| Aim of the exercise |
From the data below, retype exactly the lines starting with the one that contains "ATOM 109 C CA" and ending with the one that contains "ATOM 112 O O", both included.

| Material provided |
=== Section Start ===
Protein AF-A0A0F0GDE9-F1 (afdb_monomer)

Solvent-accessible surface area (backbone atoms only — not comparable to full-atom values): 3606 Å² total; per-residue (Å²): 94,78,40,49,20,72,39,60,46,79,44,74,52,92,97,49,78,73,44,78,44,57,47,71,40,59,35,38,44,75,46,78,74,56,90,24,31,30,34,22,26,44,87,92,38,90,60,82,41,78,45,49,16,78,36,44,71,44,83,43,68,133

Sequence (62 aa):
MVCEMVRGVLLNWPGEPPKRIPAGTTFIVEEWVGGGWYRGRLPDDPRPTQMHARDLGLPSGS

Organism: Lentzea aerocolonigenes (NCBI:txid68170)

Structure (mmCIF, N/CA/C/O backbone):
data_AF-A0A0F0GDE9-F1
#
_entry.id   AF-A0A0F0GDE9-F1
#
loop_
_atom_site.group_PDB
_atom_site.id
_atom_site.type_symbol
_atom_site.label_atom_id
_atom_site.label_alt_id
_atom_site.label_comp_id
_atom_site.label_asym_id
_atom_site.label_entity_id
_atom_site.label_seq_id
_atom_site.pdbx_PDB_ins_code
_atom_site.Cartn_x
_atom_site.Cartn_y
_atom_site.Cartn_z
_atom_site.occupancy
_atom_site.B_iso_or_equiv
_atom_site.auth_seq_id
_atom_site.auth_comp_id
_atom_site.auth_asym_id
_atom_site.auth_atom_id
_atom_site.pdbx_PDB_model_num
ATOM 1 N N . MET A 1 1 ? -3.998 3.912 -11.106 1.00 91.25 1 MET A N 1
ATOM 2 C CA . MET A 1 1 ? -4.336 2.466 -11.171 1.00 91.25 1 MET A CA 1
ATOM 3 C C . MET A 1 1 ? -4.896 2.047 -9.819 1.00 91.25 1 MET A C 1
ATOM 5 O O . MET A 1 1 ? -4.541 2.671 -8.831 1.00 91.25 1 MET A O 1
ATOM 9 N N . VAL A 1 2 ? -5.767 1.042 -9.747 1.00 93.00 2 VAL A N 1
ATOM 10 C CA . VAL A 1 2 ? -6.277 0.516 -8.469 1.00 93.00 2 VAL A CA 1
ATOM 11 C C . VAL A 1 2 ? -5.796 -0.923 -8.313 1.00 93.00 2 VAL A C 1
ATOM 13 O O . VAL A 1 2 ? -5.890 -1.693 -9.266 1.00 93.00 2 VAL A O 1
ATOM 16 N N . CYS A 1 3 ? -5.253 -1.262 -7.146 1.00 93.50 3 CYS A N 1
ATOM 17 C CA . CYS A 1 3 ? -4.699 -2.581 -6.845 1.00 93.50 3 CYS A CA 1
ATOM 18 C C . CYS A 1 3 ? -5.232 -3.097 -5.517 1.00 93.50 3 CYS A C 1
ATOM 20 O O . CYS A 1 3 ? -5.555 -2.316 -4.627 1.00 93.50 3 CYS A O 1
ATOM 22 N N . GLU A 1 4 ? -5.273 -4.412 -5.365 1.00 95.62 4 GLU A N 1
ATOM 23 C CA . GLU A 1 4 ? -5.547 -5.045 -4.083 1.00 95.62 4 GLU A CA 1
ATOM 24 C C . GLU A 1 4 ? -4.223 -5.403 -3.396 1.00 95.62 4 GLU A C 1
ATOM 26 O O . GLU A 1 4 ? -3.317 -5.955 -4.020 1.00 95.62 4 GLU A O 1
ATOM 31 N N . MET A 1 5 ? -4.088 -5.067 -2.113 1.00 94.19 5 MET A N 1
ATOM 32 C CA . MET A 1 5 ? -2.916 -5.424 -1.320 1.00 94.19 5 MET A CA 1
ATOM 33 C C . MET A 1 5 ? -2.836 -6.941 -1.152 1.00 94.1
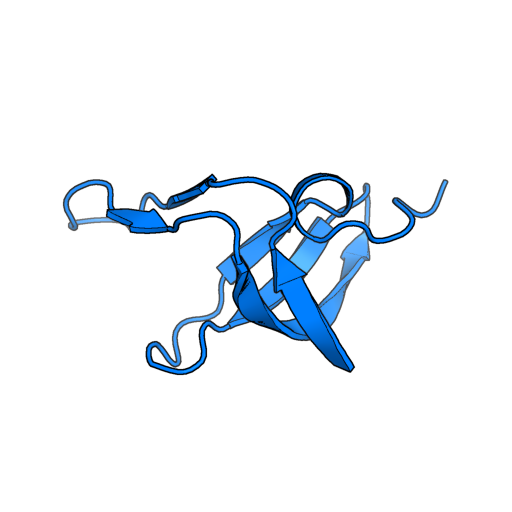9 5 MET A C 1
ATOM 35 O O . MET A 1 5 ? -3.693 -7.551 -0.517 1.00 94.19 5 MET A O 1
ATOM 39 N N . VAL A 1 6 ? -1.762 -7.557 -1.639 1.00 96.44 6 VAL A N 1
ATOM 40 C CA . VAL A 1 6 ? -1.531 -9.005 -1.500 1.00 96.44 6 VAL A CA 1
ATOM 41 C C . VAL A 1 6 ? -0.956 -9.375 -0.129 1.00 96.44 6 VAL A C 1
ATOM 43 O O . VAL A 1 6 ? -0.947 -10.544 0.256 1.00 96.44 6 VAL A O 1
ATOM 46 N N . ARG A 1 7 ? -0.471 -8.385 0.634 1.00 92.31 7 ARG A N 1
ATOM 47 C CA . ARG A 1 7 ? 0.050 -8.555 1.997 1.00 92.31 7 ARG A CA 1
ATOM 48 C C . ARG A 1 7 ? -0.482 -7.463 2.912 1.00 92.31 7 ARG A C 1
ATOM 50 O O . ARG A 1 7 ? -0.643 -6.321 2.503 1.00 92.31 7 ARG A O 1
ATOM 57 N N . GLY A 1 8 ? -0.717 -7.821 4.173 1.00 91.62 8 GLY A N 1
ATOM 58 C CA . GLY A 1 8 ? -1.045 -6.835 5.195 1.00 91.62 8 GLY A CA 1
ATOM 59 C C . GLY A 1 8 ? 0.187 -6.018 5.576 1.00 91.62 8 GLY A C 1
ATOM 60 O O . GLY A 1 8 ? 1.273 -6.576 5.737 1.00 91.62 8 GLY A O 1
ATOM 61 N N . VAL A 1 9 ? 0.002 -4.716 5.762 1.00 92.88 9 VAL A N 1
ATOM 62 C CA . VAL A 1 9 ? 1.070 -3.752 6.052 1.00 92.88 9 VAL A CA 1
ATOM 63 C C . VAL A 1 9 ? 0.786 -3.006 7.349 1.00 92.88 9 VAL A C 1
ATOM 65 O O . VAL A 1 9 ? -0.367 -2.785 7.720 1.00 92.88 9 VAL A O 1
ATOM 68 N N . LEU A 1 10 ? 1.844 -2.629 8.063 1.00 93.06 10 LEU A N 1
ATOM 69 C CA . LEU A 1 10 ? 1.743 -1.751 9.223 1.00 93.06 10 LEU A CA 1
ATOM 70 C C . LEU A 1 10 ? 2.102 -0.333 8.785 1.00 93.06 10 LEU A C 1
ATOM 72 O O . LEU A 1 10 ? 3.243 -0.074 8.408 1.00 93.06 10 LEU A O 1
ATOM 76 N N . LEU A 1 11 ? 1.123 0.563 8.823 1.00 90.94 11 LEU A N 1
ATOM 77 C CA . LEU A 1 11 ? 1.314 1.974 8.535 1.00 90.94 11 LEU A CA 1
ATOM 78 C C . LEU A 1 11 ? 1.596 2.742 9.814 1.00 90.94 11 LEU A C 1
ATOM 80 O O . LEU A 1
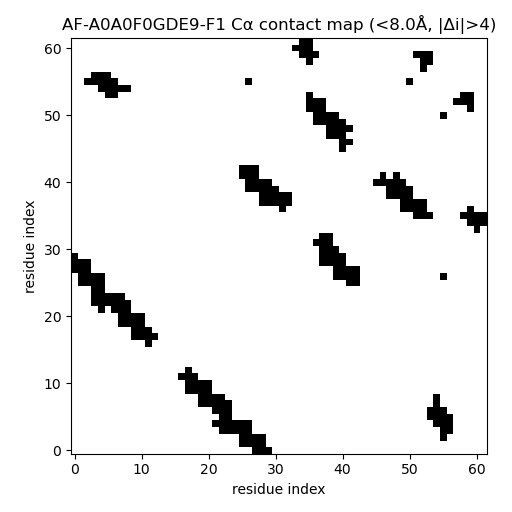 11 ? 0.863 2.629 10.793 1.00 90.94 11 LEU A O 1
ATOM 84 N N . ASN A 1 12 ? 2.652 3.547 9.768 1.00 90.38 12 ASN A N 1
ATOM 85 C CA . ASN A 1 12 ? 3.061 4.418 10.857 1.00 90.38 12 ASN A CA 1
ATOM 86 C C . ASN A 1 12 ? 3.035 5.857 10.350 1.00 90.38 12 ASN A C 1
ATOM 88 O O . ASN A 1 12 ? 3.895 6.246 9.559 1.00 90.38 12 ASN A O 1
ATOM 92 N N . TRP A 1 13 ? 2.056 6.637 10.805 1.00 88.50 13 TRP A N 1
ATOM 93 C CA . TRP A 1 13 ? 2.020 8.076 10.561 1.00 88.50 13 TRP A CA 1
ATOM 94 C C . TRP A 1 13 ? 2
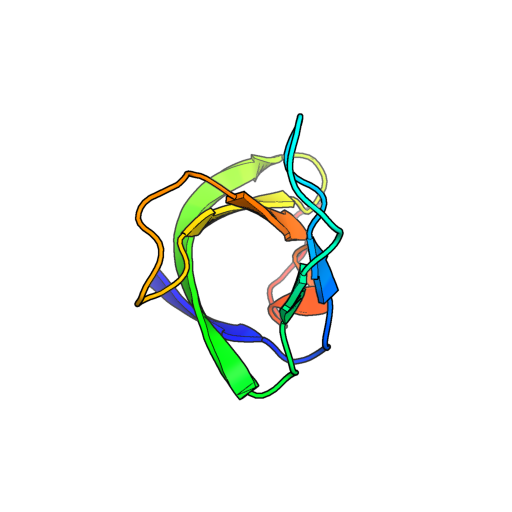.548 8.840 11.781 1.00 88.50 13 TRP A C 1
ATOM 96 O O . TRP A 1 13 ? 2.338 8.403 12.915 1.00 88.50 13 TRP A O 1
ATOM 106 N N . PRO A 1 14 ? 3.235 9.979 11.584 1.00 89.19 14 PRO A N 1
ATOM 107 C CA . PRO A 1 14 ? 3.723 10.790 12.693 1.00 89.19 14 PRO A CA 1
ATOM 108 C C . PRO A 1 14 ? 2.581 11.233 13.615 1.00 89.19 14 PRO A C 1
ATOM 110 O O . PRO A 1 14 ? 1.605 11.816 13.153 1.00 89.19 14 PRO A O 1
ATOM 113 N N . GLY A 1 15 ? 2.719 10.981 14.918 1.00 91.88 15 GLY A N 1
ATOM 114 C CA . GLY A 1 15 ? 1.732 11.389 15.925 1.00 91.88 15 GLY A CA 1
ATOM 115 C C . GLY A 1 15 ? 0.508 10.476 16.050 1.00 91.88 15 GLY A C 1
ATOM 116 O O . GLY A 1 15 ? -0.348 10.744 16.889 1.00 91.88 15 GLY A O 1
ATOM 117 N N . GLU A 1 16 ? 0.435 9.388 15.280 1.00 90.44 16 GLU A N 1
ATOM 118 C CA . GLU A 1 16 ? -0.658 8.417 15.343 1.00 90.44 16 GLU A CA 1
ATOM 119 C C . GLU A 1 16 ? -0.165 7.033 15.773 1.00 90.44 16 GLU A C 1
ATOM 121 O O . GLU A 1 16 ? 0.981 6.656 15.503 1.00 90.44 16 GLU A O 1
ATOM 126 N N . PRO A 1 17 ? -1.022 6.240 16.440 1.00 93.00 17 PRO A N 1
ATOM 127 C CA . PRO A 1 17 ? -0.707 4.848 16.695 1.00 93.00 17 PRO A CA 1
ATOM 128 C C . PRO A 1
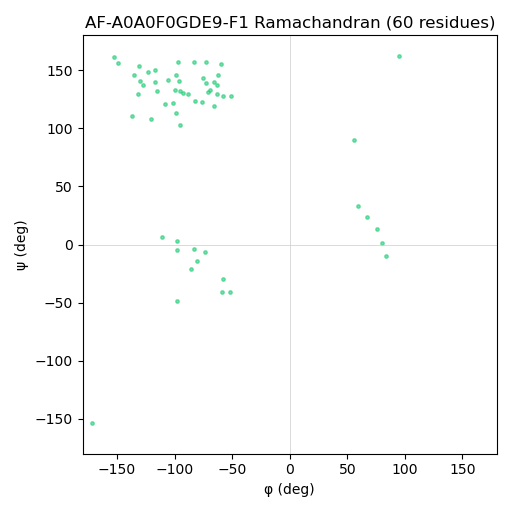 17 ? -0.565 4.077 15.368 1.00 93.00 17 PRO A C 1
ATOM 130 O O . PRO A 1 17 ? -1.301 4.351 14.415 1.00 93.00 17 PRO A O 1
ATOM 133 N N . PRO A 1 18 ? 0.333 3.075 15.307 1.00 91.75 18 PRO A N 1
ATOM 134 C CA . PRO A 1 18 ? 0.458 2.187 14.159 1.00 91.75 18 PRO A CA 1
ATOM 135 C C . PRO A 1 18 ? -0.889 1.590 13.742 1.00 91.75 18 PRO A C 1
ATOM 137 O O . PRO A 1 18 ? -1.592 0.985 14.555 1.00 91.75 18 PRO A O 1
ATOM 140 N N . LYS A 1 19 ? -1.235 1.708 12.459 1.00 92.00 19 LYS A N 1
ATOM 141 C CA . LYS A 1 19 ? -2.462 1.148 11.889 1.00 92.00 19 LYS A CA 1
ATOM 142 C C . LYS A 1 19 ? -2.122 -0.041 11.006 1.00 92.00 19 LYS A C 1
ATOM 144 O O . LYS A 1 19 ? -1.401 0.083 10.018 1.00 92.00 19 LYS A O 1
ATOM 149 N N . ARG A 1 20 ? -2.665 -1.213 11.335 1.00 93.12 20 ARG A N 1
=== Section End ===
=== Section Start ===
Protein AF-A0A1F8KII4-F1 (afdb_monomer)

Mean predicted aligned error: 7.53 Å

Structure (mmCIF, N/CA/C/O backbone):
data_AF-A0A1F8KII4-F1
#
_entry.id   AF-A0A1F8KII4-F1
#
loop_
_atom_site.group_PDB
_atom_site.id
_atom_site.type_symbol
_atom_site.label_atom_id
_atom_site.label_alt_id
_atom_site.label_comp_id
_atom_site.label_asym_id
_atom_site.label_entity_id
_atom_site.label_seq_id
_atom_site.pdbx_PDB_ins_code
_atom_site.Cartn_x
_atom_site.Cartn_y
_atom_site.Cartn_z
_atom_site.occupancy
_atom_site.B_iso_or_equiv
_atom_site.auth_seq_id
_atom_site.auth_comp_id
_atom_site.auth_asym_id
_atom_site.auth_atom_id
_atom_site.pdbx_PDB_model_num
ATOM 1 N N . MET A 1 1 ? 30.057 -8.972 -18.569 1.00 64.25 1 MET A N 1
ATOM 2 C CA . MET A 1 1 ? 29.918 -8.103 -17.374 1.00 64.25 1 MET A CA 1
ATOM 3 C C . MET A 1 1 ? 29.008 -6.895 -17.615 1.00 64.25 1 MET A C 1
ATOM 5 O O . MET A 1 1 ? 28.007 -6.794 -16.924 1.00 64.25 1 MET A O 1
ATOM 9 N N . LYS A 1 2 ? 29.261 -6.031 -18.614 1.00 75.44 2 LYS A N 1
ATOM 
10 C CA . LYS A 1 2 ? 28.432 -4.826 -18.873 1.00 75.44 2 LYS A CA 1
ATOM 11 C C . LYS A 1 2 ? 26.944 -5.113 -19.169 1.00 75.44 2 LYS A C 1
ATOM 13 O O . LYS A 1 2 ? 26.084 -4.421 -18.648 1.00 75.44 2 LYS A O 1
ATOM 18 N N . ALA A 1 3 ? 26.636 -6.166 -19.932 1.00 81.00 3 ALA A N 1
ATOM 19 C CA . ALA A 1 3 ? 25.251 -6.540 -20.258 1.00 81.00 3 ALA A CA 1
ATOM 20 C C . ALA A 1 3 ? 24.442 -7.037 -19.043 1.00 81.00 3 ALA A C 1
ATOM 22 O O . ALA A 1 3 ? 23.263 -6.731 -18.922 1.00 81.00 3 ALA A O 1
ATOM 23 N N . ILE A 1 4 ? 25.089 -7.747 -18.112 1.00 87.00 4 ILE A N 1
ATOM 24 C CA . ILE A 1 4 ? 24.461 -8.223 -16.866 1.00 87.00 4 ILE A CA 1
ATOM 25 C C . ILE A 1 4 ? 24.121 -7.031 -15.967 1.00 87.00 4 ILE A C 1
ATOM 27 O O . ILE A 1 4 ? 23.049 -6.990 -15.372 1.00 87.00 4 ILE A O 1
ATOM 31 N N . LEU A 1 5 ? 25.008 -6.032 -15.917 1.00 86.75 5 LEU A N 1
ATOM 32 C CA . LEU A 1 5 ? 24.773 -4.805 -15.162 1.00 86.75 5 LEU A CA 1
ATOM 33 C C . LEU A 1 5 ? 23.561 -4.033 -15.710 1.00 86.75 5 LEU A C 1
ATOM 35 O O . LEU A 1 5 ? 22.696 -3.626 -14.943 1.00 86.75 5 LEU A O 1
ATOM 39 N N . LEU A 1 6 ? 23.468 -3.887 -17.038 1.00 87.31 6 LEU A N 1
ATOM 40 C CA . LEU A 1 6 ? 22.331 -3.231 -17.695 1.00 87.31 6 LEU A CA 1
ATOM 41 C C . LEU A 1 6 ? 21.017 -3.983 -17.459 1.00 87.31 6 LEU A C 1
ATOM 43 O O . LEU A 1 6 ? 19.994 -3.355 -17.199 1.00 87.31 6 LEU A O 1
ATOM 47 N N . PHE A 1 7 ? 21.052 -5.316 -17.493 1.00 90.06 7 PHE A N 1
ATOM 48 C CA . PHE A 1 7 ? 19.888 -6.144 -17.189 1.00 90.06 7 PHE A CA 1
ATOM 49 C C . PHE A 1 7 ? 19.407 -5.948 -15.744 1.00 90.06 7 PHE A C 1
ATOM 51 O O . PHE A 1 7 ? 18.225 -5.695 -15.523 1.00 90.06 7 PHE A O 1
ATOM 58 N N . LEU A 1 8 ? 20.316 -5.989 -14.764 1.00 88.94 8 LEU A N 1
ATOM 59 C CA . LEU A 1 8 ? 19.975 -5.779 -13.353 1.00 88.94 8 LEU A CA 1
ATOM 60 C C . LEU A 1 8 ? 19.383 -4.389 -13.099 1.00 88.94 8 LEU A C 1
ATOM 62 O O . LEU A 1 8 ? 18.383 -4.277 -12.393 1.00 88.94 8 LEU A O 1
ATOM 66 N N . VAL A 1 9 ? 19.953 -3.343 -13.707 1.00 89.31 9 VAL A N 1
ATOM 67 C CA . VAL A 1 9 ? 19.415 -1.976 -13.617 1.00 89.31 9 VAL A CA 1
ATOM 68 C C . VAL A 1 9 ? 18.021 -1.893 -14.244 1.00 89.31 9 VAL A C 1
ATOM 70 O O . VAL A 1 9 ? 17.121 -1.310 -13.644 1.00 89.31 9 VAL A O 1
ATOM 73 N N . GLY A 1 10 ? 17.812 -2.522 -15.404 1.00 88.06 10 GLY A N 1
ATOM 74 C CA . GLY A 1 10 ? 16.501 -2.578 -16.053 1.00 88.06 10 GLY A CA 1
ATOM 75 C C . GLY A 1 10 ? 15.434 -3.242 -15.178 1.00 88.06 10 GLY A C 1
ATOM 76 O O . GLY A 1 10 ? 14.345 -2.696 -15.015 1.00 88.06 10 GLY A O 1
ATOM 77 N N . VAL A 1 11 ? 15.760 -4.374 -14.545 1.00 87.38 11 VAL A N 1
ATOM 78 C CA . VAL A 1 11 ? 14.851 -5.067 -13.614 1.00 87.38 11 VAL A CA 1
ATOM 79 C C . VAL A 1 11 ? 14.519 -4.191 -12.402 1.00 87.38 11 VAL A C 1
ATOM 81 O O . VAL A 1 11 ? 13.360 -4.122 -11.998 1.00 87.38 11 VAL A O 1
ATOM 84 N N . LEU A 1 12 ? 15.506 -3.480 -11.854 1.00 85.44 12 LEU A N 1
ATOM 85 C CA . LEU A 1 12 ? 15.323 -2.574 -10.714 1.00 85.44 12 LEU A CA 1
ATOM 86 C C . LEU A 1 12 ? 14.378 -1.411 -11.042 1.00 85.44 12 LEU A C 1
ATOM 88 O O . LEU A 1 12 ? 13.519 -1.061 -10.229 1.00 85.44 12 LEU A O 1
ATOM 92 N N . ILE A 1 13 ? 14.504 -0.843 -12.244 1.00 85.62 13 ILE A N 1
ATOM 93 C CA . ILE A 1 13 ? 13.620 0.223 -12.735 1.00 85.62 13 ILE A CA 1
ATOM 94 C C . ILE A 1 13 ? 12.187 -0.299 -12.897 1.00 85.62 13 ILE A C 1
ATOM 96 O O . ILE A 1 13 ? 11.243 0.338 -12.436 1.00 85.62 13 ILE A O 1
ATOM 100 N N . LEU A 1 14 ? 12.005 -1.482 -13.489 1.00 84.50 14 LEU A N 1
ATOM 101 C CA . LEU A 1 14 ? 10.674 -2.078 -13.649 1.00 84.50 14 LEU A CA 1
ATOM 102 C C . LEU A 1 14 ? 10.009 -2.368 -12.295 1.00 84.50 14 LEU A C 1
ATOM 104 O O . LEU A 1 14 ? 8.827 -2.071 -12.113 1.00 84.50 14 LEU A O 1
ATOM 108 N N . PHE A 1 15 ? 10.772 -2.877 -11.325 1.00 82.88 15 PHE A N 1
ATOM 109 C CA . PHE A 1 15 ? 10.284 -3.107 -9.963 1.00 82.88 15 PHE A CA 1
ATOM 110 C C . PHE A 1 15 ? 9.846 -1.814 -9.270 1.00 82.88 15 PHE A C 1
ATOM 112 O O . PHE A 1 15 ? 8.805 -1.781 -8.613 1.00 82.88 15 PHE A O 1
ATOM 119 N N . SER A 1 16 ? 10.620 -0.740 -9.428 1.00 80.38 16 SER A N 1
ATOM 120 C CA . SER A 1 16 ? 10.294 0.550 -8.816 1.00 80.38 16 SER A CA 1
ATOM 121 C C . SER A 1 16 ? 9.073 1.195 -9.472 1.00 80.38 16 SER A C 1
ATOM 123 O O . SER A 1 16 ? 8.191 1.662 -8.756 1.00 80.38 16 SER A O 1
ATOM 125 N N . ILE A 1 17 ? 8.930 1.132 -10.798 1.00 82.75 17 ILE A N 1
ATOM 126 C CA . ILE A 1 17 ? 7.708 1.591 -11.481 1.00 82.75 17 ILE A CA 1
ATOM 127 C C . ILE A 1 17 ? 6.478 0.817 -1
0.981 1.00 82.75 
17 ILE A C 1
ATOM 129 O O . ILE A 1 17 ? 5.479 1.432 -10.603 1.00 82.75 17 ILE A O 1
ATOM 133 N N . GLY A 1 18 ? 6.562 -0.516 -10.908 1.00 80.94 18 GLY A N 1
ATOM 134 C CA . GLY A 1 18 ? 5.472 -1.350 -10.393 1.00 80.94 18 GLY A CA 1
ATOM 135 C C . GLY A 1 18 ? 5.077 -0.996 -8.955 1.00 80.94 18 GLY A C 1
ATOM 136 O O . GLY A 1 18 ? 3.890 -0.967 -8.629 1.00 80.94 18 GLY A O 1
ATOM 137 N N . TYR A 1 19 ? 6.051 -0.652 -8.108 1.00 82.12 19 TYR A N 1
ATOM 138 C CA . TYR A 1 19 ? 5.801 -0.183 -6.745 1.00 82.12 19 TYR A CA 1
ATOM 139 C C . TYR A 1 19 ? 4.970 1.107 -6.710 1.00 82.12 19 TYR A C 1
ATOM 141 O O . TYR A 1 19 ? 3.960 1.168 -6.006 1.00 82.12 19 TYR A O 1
=== Section End ===
| Output of the task |
ATOM 109 C CA . PHE A 1 15 ? 10.284 -3.107 -9.963 1.00 82.88 15 PHE A CA 1
ATOM 110 C C . PHE A 1 15 ? 9.846 -1.814 -9.270 1.00 82.88 15 PHE A C 1
ATOM 112 O O . PHE A 1 15 ? 8.805 -1.781 -8.613 1.00 82.88 15 PHE A O 1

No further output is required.